Há momentos em que o coração pergunta em voz baixa, quase sem coragem de formular a pergunta completa: por que tudo isso? Por que perdoar de novo? Por que ir atrás de quem nos magoou? Por que tratar com misericórdia alguém que não mostrou o menor arrependimento? Pedro fez uma pergunta parecida. E ele já achava que estava sendo generoso: “Senhor, até quantas vezes meu irmão pecará contra mim, que eu lhe perdoe? Até sete vezes?” Jesus respondeu: “Não te digo que até sete vezes, mas até setenta vezes sete” (Mateus 18.21-22, ARA). Não é uma equação. É uma provocação ao coração. Quem foi alcançado por uma graça que não tem tamanho não pode passar a vida medindo a misericórdia em colheradas.

Para deixar isso mais concreto, Jesus conta uma história. Um servo devia ao seu rei uma quantia que ele nunca, em nenhuma vida, conseguiria pagar. O rei poderia ter agido dentro do seu direito. Em vez disso, teve compaixão e cancelou tudo. Mas esse mesmo servo, ao sair da presença do rei, encontrou alguém que lhe devia uma fração ridícula daquele valor e o agarrou pelo pescoço. O contraste não é acidental. Jesus está nos mostrando algo que dói ver: a falta de perdão nasce do esquecimento. Quando a gente esquece o tamanho da graça que recebeu, começa a exagerar o tamanho da dívida do outro.

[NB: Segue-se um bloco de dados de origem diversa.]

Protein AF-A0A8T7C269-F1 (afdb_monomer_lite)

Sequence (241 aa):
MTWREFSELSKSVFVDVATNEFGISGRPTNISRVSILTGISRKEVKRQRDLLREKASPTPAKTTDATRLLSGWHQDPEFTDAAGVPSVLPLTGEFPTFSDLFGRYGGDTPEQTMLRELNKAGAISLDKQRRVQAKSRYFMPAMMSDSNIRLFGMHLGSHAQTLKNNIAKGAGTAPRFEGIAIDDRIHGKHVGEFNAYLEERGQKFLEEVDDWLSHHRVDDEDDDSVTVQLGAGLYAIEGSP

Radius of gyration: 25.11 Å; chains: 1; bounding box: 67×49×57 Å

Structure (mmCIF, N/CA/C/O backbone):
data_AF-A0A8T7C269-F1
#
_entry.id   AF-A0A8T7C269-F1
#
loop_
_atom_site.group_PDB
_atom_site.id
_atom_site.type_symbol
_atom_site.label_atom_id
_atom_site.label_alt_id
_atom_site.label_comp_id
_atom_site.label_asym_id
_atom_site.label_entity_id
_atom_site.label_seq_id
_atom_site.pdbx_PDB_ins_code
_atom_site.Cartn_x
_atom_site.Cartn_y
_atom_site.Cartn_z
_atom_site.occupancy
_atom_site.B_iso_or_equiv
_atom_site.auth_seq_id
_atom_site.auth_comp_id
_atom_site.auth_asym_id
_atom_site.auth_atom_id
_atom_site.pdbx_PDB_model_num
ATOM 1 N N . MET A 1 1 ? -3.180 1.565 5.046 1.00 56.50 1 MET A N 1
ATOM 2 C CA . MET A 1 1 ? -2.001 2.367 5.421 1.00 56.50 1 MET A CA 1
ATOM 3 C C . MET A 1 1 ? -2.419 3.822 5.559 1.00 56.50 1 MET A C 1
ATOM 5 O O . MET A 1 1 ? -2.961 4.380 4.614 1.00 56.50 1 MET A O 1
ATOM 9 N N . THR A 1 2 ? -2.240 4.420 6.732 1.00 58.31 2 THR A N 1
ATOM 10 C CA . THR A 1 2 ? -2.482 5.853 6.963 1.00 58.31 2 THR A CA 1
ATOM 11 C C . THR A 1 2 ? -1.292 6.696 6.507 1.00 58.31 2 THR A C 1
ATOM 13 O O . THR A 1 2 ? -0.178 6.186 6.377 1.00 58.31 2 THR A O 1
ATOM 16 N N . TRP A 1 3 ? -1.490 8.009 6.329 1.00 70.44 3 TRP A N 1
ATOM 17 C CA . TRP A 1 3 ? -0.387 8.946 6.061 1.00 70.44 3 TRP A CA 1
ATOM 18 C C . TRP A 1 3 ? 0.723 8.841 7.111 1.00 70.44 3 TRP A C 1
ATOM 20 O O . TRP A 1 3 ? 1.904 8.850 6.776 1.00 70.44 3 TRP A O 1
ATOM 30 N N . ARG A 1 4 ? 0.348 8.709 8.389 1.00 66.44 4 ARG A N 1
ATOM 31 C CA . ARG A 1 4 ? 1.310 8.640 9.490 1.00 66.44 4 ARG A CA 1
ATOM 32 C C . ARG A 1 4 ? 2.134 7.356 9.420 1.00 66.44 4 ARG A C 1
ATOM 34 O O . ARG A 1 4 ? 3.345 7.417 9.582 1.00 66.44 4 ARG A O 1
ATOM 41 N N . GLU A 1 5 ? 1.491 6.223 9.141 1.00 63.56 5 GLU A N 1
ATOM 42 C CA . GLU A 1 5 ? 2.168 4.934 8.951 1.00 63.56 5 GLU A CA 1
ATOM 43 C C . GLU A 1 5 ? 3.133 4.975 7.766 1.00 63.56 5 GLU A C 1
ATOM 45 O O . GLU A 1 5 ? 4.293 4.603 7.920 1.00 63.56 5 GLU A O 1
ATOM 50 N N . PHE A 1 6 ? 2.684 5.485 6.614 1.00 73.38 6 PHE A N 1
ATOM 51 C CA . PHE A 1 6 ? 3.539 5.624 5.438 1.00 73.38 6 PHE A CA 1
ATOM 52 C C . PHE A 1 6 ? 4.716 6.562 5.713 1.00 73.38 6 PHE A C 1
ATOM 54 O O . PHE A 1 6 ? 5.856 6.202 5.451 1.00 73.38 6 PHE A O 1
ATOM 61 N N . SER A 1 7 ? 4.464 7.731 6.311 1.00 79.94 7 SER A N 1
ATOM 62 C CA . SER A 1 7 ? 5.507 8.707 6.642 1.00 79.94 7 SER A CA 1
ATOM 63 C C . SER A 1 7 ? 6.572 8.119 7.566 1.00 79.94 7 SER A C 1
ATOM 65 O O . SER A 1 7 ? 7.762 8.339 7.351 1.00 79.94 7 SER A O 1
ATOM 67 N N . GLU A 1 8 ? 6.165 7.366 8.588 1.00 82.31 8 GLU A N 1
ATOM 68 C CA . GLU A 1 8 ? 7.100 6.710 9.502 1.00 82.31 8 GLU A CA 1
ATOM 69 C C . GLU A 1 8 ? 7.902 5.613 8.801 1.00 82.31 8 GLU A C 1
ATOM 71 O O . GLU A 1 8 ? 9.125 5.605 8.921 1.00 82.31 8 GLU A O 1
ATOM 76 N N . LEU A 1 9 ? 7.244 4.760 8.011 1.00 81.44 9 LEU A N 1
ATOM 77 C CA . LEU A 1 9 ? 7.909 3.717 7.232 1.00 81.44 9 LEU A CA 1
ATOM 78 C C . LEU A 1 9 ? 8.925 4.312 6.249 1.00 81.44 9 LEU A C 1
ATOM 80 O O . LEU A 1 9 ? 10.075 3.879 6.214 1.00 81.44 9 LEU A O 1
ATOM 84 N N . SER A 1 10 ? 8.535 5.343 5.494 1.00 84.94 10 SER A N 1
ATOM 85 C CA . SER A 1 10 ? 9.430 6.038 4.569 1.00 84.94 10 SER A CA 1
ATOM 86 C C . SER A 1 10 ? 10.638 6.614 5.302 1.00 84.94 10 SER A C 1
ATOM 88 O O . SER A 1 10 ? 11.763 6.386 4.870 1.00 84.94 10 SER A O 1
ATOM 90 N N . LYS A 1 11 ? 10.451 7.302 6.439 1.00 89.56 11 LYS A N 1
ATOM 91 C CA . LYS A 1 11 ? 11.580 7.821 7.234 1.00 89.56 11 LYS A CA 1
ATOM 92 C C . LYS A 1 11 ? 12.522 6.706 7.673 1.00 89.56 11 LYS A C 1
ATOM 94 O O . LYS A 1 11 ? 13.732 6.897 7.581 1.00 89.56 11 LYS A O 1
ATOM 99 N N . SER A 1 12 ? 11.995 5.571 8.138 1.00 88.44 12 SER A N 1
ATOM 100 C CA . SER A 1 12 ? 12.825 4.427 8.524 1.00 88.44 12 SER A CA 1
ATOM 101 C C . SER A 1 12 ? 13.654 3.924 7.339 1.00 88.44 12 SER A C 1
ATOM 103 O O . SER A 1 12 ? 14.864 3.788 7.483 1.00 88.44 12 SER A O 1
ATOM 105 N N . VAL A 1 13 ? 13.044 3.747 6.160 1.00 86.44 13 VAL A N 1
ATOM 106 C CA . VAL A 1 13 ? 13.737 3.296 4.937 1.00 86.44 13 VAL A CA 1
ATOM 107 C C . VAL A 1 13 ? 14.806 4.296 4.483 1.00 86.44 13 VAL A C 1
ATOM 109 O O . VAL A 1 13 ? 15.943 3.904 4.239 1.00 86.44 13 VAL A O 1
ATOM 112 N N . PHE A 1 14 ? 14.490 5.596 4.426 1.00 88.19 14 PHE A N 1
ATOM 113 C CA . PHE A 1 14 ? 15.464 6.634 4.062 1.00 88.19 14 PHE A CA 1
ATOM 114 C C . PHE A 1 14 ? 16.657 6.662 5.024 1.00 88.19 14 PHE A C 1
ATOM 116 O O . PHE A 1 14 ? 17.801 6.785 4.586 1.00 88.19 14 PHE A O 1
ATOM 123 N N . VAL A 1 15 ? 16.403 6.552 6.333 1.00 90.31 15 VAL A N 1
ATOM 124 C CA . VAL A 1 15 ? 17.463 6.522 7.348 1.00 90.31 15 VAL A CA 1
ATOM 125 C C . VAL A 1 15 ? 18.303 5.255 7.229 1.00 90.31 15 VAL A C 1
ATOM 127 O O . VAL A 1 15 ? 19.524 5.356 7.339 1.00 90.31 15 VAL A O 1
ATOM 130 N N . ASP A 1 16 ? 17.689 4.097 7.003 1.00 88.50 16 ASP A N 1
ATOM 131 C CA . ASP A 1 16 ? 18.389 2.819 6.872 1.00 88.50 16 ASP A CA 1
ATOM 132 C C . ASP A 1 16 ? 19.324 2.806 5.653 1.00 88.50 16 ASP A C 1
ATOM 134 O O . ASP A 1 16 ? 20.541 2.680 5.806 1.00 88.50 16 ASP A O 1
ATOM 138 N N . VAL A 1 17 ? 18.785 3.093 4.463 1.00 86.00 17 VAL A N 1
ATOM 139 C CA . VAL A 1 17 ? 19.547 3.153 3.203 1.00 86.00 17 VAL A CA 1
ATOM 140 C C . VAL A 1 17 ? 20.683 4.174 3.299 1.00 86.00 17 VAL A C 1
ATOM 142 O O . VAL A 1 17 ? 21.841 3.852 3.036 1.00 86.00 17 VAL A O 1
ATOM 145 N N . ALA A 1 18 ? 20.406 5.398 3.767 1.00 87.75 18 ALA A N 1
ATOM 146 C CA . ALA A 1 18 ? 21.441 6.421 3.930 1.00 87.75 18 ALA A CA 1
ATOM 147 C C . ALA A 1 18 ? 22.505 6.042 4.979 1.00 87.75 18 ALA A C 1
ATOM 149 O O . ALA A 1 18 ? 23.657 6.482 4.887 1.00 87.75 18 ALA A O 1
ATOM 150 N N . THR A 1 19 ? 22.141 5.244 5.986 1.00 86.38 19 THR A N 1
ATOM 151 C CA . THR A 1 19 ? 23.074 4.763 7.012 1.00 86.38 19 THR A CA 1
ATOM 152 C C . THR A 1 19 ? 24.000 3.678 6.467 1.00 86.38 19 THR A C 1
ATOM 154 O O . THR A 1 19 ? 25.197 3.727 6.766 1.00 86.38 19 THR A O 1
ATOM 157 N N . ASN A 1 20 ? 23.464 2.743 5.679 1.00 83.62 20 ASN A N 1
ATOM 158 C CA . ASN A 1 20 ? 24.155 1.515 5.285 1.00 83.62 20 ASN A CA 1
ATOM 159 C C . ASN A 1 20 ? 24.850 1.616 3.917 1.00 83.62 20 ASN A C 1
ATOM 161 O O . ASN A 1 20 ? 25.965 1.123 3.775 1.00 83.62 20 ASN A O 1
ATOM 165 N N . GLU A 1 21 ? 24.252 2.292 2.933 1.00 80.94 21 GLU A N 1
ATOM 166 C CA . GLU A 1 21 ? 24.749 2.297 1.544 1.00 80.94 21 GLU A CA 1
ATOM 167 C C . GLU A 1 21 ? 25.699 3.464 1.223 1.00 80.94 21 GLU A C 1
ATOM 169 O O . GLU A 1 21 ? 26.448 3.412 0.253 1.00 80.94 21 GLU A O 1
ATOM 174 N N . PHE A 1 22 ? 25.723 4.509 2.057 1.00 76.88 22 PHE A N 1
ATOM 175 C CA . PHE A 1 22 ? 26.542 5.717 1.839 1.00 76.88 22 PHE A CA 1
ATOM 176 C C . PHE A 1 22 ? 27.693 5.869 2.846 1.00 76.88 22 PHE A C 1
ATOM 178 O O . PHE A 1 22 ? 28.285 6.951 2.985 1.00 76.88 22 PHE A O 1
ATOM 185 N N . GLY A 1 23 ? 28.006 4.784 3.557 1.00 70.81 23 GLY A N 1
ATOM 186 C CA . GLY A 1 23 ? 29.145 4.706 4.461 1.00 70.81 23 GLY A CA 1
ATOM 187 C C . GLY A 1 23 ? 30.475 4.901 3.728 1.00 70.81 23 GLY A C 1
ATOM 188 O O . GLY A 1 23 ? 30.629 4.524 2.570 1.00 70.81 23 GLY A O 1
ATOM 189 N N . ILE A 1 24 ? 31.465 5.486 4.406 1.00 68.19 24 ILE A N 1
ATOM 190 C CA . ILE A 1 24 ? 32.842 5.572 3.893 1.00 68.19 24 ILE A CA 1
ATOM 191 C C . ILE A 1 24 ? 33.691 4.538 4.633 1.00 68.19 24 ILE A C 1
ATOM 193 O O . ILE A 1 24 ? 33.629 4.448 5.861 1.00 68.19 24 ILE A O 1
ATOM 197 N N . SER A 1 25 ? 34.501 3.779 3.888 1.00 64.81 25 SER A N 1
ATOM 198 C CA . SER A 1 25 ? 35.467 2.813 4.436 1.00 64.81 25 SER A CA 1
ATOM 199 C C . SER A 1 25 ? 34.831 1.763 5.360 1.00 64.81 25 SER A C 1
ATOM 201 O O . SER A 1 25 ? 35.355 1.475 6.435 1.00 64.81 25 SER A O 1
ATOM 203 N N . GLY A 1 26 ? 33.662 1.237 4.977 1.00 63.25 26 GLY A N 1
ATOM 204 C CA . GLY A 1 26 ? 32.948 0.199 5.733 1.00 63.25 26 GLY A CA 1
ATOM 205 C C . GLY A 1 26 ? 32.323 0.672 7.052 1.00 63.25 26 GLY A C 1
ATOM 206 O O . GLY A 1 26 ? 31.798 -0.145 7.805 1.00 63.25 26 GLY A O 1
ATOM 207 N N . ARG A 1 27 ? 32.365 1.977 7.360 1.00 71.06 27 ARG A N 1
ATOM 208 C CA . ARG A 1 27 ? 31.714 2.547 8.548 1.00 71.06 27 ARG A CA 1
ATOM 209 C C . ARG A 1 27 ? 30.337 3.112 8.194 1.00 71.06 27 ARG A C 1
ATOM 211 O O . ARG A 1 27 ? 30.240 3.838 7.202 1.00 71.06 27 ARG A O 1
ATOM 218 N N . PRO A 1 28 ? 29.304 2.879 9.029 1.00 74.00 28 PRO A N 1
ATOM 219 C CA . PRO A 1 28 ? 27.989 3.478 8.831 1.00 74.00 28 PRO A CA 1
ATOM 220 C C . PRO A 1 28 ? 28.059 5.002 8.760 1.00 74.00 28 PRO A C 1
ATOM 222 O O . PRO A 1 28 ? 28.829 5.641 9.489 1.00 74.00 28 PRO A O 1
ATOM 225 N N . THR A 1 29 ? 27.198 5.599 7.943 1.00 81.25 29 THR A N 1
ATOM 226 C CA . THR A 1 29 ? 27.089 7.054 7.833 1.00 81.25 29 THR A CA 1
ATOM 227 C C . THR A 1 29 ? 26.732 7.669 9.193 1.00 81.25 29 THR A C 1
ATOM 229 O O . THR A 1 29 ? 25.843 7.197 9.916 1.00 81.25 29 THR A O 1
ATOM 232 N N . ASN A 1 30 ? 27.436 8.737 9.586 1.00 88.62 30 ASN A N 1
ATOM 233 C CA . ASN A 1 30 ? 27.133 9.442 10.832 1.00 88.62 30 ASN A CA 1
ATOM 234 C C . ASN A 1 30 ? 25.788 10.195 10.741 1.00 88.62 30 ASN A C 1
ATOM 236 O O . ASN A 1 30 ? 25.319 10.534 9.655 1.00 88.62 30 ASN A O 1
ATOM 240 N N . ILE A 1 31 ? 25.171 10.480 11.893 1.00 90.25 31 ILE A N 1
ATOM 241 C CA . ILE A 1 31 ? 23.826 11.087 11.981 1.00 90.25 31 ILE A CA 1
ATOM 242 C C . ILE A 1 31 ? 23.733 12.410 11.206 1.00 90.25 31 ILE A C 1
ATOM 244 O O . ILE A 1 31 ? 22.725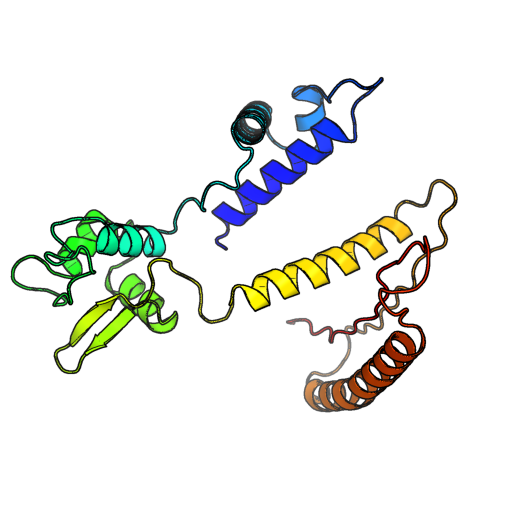 12.668 10.551 1.00 90.25 31 ILE A O 1
ATOM 248 N N . SER A 1 32 ? 24.772 13.246 11.260 1.00 88.69 32 SER A N 1
ATOM 249 C CA . SER A 1 32 ? 24.784 14.538 10.566 1.00 88.69 32 SER A CA 1
ATOM 250 C C . SER A 1 32 ? 24.736 14.366 9.050 1.00 88.69 32 SER A C 1
ATOM 252 O O . SER A 1 32 ? 23.970 15.053 8.384 1.00 88.69 32 SER A O 1
ATOM 254 N N . ARG A 1 33 ? 25.499 13.420 8.498 1.00 86.56 33 ARG A N 1
ATOM 255 C CA . ARG A 1 33 ? 25.503 13.161 7.058 1.00 86.56 33 ARG A CA 1
ATOM 256 C C . ARG A 1 33 ? 24.224 12.471 6.588 1.00 86.56 33 ARG A C 1
ATOM 258 O O . ARG A 1 33 ? 23.713 12.846 5.542 1.00 86.56 33 ARG A O 1
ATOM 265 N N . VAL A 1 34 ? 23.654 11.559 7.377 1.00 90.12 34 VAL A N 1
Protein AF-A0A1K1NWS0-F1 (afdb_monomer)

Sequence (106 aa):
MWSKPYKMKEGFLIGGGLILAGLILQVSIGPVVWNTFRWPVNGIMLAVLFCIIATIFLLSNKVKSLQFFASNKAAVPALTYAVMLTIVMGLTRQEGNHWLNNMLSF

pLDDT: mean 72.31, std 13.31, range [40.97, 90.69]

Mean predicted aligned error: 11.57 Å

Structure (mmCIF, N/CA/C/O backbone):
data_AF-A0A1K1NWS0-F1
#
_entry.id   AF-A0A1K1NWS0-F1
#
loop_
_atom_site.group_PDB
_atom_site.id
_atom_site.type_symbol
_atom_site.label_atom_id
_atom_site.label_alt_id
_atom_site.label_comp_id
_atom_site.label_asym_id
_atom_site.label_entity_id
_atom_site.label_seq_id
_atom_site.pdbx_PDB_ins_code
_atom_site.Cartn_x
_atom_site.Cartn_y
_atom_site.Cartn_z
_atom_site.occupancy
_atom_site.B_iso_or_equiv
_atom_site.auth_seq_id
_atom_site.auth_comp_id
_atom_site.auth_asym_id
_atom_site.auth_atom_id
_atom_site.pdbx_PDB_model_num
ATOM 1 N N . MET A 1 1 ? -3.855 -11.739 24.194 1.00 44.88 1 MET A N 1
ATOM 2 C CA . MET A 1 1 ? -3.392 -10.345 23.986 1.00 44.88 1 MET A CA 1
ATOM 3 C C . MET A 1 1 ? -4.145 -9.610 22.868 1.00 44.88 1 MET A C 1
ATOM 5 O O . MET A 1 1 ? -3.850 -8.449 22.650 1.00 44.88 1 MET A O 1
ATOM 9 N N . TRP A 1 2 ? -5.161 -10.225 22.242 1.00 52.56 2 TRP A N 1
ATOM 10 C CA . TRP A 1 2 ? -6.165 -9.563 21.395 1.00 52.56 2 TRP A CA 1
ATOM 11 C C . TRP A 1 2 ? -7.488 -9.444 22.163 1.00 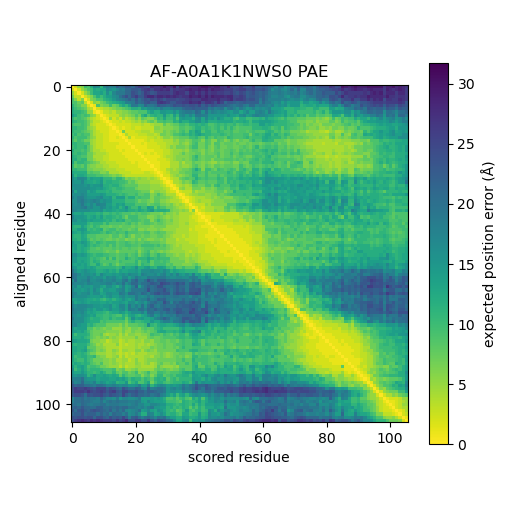52.56 2 TRP A C 1
ATOM 13 O O . TRP A 1 2 ? -8.414 -10.226 21.953 1.00 52.56 2 TRP A O 1
ATOM 23 N N . SER A 1 3 ? -7.566 -8.499 23.099 1.00 40.97 3 SER A N 1
ATOM 24 C CA . SER A 1 3 ? -8.827 -8.180 23.778 1.00 40.97 3 SER A CA 1
ATOM 25 C C . SER A 1 3 ? -9.342 -6.847 23.267 1.00 40.97 3 SER A C 1
ATOM 27 O O . SER A 1 3 ? -8.685 -5.818 23.399 1.00 40.97 3 SER A O 1
ATOM 29 N N . LYS A 1 4 ? -10.533 -6.893 22.665 1.00 47.44 4 LYS A N 1
ATOM 30 C CA . LYS A 1 4 ? -11.267 -5.723 22.178 1.00 47.44 4 LYS A CA 1
ATOM 31 C C . LYS A 1 4 ? -11.461 -4.706 23.317 1.00 47.44 4 LYS A C 1
ATOM 33 O O . LYS A 1 4 ? -11.659 -5.125 24.455 1.00 47.44 4 LYS A O 1
ATOM 38 N N . PRO A 1 5 ? -11.498 -3.396 23.020 1.00 51.12 5 PRO A N 1
ATOM 39 C CA . PRO A 1 5 ? -11.446 -2.782 21.693 1.00 51.12 5 PRO A CA 1
ATOM 40 C C . PRO A 1 5 ? -10.015 -2.696 21.143 1.00 51.12 5 PRO A C 1
ATOM 42 O O . PRO A 1 5 ? -9.103 -2.264 21.843 1.00 51.12 5 PRO A O 1
ATOM 45 N N . TYR A 1 6 ? -9.850 -3.079 19.871 1.00 53.47 6 TYR A N 1
ATOM 46 C CA . TYR A 1 6 ? -8.566 -3.031 19.171 1.00 53.47 6 TYR A CA 1
ATOM 47 C C . TYR A 1 6 ? -7.953 -1.628 19.271 1.00 53.47 6 TYR A C 1
ATOM 49 O O . TYR A 1 6 ? -8.597 -0.617 18.953 1.00 53.47 6 TYR A O 1
ATOM 57 N N . LYS A 1 7 ? -6.722 -1.563 19.776 1.00 57.19 7 LYS A N 1
ATOM 58 C CA . LYS A 1 7 ? -6.008 -0.307 20.044 1.00 57.19 7 LYS A CA 1
ATOM 59 C C . LYS A 1 7 ? -5.191 0.085 18.814 1.00 57.19 7 LYS A C 1
ATOM 61 O O . LYS A 1 7 ? -4.686 -0.772 18.099 1.00 57.19 7 LYS A O 1
ATOM 66 N N . MET A 1 8 ? -4.971 1.389 18.610 1.00 58.25 8 MET A N 1
ATOM 67 C CA . MET A 1 8 ? -4.150 1.916 17.499 1.00 58.25 8 MET A CA 1
ATOM 68 C C . MET A 1 8 ? -2.752 1.276 17.402 1.00 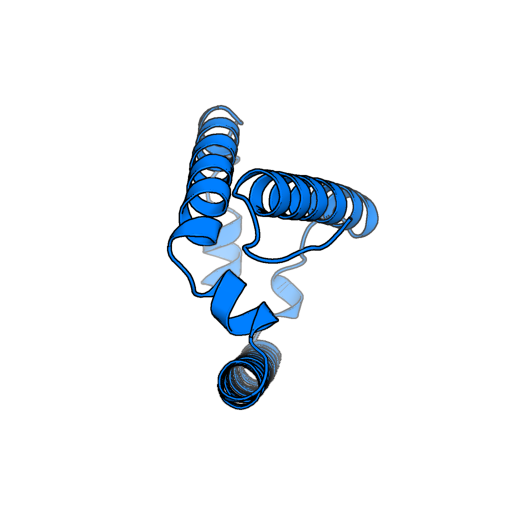58.25 8 MET A C 1
ATOM 70 O O . MET A 1 8 ? -2.193 1.169 16.315 1.00 58.25 8 MET A O 1
ATOM 74 N N . LYS A 1 9 ? -2.213 0.790 18.529 1.00 61.47 9 LYS A N 1
ATOM 75 C CA . LYS A 1 9 ? -0.935 0.067 18.599 1.00 61.47 9 LYS A CA 1
ATOM 76 C C . LYS A 1 9 ? -0.909 -1.195 17.726 1.00 61.47 9 LYS A C 1
ATOM 78 O O . LYS A 1 9 ? 0.120 -1.503 17.140 1.00 61.47 9 LYS A O 1
ATOM 83 N N . GLU A 1 10 ? -2.035 -1.896 17.610 1.00 67.81 10 GLU A N 1
ATOM 84 C CA . GLU A 1 10 ? -2.142 -3.109 16.792 1.00 67.81 10 GLU A CA 1
ATOM 85 C C . GLU A 1 10 ? -2.185 -2.763 15.298 1.00 67.81 10 GLU A C 1
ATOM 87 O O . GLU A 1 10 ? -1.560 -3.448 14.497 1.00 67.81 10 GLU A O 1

A verdade do Evangelho é que fomos perdoados não porque éramos merecedores, mas porque Deus, em Cristo, agiu por pura graça soberana. Nossa dívida diante dele era real, era grande, e era impagável. Cristo a assumiu. Por isso, Paulo não sugere, ele ordena: “Antes, sede uns para com os outros benignos, compassivos, perdoando-vos uns aos outros, como também Deus, em Cristo, vos perdoou” (Efésios 4.32, ARA). O fundamento do perdão cristão não é a leveza da ofensa que recebemos, mas a grandeza do perdão que recebemos.

Vale dizer o que perdão não é, porque há muita confusão nisso. Perdoar não é fingir que não doeu. Não é encobrir o pecado nem chamar o mal de bem. Não elimina, necessariamente, consequências, limites ou a necessidade de prudência. Mas o perdão faz algo que nenhuma outra coisa consegue: impede que a ferida vire prisão. Ele entrega a justiça nas mãos de Deus, solta o peso da vingança e abre espaço para que a graça, e não a amargura, governe o coração.

Então, por que tudo isso? Porque Deus nos perdoou em Cristo. Porque a igreja não sobrevive como comunidade se não respirar o mesmo evangelho que recebeu. Porque famílias, amizades e irmandades não se sustentam só pela afinidade — elas precisam de graça, de arrependimento genuíno e de perdão real. Porque quem foi tratado com misericórdia, pela ação do Espírito, aprende — devagar, com tropeços, mas aprende — a tratar os outros da mesma forma.

Que o Senhor nos dê um coração humilde para lembrar a dívida que nos foi perdoada, coragem para buscar reconciliação quando possível, e graça para perdoar como fomos perdoados: em Cristo, por Cristo e para a glória de Cristo.